## INSTRUCTIONS TO FOLLOW:
What is needed here is an exact repetition of the records below, beginning at the line that has "ATOM 32 C CA" and stopping after the line that has "ATOM 59 C CA".
###
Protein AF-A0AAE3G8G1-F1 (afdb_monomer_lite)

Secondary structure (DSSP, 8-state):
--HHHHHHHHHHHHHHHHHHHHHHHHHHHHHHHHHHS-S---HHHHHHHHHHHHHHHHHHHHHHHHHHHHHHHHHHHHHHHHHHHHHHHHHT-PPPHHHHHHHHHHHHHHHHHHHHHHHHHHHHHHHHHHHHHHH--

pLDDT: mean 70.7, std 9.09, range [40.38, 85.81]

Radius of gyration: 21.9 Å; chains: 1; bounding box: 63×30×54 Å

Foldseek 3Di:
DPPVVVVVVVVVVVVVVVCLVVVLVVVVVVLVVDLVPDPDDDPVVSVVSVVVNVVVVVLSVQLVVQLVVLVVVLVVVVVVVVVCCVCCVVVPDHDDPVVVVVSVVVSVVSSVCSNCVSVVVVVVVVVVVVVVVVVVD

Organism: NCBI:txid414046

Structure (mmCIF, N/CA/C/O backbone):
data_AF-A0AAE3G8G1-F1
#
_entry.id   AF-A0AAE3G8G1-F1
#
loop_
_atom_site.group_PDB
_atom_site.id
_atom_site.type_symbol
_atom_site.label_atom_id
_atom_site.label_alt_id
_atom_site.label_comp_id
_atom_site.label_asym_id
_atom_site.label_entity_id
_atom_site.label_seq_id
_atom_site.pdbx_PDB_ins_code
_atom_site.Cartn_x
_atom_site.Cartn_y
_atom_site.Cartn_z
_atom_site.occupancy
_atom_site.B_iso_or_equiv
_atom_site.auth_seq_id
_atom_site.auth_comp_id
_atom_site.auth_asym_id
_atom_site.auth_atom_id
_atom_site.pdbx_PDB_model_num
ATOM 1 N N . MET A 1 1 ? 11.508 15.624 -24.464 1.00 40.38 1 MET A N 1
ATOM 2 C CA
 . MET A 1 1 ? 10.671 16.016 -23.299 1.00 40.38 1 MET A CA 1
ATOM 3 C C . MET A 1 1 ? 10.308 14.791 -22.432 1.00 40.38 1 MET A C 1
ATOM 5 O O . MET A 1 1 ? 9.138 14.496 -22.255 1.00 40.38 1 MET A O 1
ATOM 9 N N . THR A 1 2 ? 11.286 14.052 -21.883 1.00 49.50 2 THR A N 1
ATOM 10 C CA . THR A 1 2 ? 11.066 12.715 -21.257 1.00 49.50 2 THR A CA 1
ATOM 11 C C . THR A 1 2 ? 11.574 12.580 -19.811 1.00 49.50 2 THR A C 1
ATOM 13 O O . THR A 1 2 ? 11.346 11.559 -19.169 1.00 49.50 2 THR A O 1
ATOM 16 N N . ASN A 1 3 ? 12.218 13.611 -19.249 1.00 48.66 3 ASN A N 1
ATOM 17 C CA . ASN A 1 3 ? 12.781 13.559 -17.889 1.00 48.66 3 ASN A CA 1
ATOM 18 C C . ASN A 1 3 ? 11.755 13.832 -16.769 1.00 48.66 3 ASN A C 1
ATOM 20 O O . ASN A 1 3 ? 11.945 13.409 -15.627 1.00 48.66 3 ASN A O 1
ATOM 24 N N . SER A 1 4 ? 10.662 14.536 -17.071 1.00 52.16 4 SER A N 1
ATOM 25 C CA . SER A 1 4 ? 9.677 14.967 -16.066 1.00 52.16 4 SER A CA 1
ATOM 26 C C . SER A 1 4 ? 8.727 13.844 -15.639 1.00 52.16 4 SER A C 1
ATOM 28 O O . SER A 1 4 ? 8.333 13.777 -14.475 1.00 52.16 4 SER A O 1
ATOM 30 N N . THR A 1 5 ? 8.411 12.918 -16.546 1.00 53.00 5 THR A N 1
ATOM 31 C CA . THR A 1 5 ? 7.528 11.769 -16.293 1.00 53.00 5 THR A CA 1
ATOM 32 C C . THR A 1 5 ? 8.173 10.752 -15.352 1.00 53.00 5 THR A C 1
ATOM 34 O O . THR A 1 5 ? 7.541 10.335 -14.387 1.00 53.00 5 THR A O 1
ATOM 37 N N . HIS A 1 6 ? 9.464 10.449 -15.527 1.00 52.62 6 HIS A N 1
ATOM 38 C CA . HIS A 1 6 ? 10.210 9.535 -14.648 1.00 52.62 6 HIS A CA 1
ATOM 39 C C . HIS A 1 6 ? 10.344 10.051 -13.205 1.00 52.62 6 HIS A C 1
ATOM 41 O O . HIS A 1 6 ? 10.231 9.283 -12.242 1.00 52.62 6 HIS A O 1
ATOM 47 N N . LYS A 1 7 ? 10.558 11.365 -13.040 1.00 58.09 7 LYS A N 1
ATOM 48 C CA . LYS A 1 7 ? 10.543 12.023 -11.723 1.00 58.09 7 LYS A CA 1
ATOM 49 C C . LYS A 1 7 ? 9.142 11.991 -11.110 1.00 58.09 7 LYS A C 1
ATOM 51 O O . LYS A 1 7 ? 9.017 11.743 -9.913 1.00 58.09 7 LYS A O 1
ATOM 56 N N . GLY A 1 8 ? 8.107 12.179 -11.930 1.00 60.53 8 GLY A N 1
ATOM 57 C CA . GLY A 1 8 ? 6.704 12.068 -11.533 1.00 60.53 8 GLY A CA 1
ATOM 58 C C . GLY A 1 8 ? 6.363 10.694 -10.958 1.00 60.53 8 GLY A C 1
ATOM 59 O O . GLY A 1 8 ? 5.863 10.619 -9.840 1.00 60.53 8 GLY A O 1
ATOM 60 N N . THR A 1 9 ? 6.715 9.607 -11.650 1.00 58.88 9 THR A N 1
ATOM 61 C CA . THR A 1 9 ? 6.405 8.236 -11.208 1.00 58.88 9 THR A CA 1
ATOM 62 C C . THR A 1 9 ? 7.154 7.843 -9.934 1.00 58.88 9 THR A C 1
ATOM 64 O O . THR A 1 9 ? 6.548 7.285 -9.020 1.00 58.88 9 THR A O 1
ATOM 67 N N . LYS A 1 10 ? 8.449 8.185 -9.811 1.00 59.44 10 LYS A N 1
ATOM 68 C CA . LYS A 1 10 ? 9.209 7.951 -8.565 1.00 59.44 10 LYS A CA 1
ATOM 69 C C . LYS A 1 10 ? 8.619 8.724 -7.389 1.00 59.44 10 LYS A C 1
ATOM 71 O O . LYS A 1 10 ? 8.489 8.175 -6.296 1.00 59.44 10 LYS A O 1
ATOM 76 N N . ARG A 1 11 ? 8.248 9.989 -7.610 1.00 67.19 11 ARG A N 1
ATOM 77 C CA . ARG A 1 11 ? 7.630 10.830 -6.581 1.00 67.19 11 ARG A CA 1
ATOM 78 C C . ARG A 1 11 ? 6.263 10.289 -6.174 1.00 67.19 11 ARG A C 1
###
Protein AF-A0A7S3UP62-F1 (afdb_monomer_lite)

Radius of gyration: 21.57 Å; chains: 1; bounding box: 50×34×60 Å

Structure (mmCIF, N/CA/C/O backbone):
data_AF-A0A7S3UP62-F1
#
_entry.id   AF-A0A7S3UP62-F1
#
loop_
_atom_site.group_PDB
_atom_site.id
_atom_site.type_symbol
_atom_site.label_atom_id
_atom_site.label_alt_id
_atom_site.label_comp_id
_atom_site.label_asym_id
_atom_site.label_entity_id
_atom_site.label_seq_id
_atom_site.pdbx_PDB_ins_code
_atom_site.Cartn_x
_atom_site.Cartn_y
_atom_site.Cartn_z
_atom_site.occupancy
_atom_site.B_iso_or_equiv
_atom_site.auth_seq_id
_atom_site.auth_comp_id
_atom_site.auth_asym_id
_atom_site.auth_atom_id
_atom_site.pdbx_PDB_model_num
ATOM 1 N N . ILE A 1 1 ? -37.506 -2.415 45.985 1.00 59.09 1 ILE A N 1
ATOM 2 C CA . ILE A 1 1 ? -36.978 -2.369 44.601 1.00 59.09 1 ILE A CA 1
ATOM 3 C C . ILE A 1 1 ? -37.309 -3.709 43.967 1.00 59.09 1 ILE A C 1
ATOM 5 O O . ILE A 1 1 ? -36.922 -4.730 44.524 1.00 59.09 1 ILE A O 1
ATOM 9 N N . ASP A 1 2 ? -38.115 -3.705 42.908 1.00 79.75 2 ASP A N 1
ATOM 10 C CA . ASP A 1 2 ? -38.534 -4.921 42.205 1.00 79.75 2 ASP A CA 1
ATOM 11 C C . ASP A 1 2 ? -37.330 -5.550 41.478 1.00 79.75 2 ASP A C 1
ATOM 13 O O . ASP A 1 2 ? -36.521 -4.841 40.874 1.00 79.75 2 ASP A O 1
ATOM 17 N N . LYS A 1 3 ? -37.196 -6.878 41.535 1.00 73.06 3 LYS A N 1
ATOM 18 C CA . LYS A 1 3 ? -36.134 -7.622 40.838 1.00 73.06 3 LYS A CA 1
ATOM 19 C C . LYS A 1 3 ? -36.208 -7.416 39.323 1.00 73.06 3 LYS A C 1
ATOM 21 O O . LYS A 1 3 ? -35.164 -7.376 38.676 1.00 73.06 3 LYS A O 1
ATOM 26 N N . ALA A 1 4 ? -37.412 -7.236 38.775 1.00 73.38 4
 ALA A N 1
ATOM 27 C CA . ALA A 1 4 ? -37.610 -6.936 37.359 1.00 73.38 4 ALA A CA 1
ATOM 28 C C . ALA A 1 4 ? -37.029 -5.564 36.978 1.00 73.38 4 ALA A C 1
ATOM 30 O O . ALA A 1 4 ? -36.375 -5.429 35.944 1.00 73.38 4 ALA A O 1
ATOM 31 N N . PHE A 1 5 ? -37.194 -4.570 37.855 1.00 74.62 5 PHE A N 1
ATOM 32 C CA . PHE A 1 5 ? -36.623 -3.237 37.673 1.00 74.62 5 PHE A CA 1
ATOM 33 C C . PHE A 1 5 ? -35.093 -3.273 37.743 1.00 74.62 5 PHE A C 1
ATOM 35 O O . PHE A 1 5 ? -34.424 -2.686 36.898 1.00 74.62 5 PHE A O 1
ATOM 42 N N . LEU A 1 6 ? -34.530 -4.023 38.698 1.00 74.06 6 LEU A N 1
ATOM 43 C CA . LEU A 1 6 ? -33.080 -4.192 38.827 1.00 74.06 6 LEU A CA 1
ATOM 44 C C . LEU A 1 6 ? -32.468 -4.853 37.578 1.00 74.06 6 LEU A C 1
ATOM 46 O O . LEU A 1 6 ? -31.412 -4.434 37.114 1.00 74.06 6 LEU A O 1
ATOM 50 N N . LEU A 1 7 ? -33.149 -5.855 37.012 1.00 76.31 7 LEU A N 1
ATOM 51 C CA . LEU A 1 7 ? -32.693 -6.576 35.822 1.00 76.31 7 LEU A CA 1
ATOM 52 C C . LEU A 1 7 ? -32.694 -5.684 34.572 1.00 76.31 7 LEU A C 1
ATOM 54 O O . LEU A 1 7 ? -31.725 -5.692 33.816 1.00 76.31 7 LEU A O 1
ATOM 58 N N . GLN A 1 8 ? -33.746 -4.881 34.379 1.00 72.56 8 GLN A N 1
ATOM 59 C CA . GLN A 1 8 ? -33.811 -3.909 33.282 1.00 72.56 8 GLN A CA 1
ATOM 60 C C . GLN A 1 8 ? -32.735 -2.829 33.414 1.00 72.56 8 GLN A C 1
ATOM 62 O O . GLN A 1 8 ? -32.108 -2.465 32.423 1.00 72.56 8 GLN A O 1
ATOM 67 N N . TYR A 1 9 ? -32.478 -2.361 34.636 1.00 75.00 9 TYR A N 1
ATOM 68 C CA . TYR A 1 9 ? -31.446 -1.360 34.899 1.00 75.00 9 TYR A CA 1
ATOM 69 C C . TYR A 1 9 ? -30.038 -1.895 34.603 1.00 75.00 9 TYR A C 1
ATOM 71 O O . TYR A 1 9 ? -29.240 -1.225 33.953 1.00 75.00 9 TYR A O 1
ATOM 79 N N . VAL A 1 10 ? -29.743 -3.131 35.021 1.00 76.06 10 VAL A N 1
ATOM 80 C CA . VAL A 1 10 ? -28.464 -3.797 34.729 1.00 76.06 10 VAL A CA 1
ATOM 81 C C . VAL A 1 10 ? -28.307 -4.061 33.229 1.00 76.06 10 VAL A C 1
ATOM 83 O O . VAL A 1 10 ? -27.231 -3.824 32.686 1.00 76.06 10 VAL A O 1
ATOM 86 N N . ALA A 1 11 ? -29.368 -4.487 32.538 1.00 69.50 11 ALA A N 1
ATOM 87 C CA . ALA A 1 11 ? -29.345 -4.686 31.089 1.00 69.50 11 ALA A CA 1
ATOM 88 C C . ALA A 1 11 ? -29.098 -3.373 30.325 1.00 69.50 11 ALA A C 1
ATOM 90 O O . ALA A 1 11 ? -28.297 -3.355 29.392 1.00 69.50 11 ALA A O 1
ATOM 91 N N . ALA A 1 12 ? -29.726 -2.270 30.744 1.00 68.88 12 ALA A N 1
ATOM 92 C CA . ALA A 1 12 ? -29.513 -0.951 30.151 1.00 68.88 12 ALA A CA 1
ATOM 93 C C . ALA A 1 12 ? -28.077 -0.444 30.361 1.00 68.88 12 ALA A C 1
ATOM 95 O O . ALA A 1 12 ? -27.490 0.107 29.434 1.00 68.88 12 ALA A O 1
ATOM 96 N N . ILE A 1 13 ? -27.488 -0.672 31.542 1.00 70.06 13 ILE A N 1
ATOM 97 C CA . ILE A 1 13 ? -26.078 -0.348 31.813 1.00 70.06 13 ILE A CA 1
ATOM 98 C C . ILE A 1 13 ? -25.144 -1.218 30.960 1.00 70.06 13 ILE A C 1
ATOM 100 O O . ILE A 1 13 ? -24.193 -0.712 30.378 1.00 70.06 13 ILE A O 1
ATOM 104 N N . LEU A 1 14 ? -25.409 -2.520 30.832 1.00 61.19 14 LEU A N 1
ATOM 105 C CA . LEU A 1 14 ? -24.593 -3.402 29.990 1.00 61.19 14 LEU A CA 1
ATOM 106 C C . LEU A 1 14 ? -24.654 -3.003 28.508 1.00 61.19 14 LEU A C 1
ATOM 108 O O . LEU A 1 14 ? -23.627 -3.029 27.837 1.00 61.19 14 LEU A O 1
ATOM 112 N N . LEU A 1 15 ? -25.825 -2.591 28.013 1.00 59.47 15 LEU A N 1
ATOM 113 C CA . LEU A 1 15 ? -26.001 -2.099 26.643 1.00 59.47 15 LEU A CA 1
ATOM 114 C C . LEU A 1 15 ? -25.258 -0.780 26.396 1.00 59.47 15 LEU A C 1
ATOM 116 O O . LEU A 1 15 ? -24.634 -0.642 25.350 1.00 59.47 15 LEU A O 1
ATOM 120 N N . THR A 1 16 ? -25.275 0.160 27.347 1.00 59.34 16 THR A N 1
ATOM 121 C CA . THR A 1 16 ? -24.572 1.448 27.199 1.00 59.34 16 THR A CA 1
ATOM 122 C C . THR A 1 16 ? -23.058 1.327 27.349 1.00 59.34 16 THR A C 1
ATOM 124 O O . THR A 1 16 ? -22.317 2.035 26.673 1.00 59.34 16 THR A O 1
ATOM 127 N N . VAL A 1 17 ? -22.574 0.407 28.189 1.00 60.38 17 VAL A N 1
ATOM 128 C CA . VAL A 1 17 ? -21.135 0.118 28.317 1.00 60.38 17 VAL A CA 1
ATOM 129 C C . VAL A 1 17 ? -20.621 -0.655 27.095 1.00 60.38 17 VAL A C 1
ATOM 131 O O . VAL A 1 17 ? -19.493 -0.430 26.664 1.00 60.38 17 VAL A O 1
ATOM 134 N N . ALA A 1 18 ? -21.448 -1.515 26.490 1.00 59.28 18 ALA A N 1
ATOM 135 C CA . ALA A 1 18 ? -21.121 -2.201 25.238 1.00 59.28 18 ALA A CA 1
###
## TASK ANSWER:
ATOM 32 C CA . PHE A 1 5 ? -36.623 -3.237 37.673 1.00 74.62 5 PHE A CA 1
ATOM 33 C C . PHE A 1 5 ? -35.093 -3.273 37.743 1.00 74.62 5 PHE A C 1
ATOM 35 O O . PHE A 1 5 ? -34.424 -2.686 36.898 1.00 74.62 5 PHE A O 1
ATOM 42 N N . LEU A 1 6 ? -34.530 -4.023 38.698 1.00 74.06 6 LEU A N 1
ATOM 43 C CA . LEU A 1 6 ? -33.080 -4.192 38.827 1.00 74.06 6 LEU A CA 1
ATOM 44 C C . LEU A 1 6 ? -32.468 -4.853 37.578 1.00 74.06 6 LEU A C 1
ATOM 46 O O . LEU A 1 6 ? -31.412 -4.434 37.114 1.00 74.06 6 LEU A O 1
ATOM 50 N N . LEU A 1 7 ? -33.149 -5.855 37.012 1.00 76.31 7 LEU A N 1
ATOM 51 C CA . LEU A 1 7 ? -32.693 -6.576 35.822 1.00 76.31 7 LEU A CA 1
ATOM 52 C C . LEU A 1 7 ? -32.694 -5.684 34.572 1.00 76.31 7 LEU A C 1
ATOM 54 O O . LEU A 1 7 ? -31.725 -5.692 33.816 1.00 76.31 7 LEU A O 1
ATOM 58 N N . GLN A 1 8 ? -33.746 -4.881 34.379 1.00 72.56 8 GLN A N 1
ATOM 59 C CA . GLN A 1 8 ? -33.811 -3.909 33.282 1.00 72.56 8 GLN A CA 1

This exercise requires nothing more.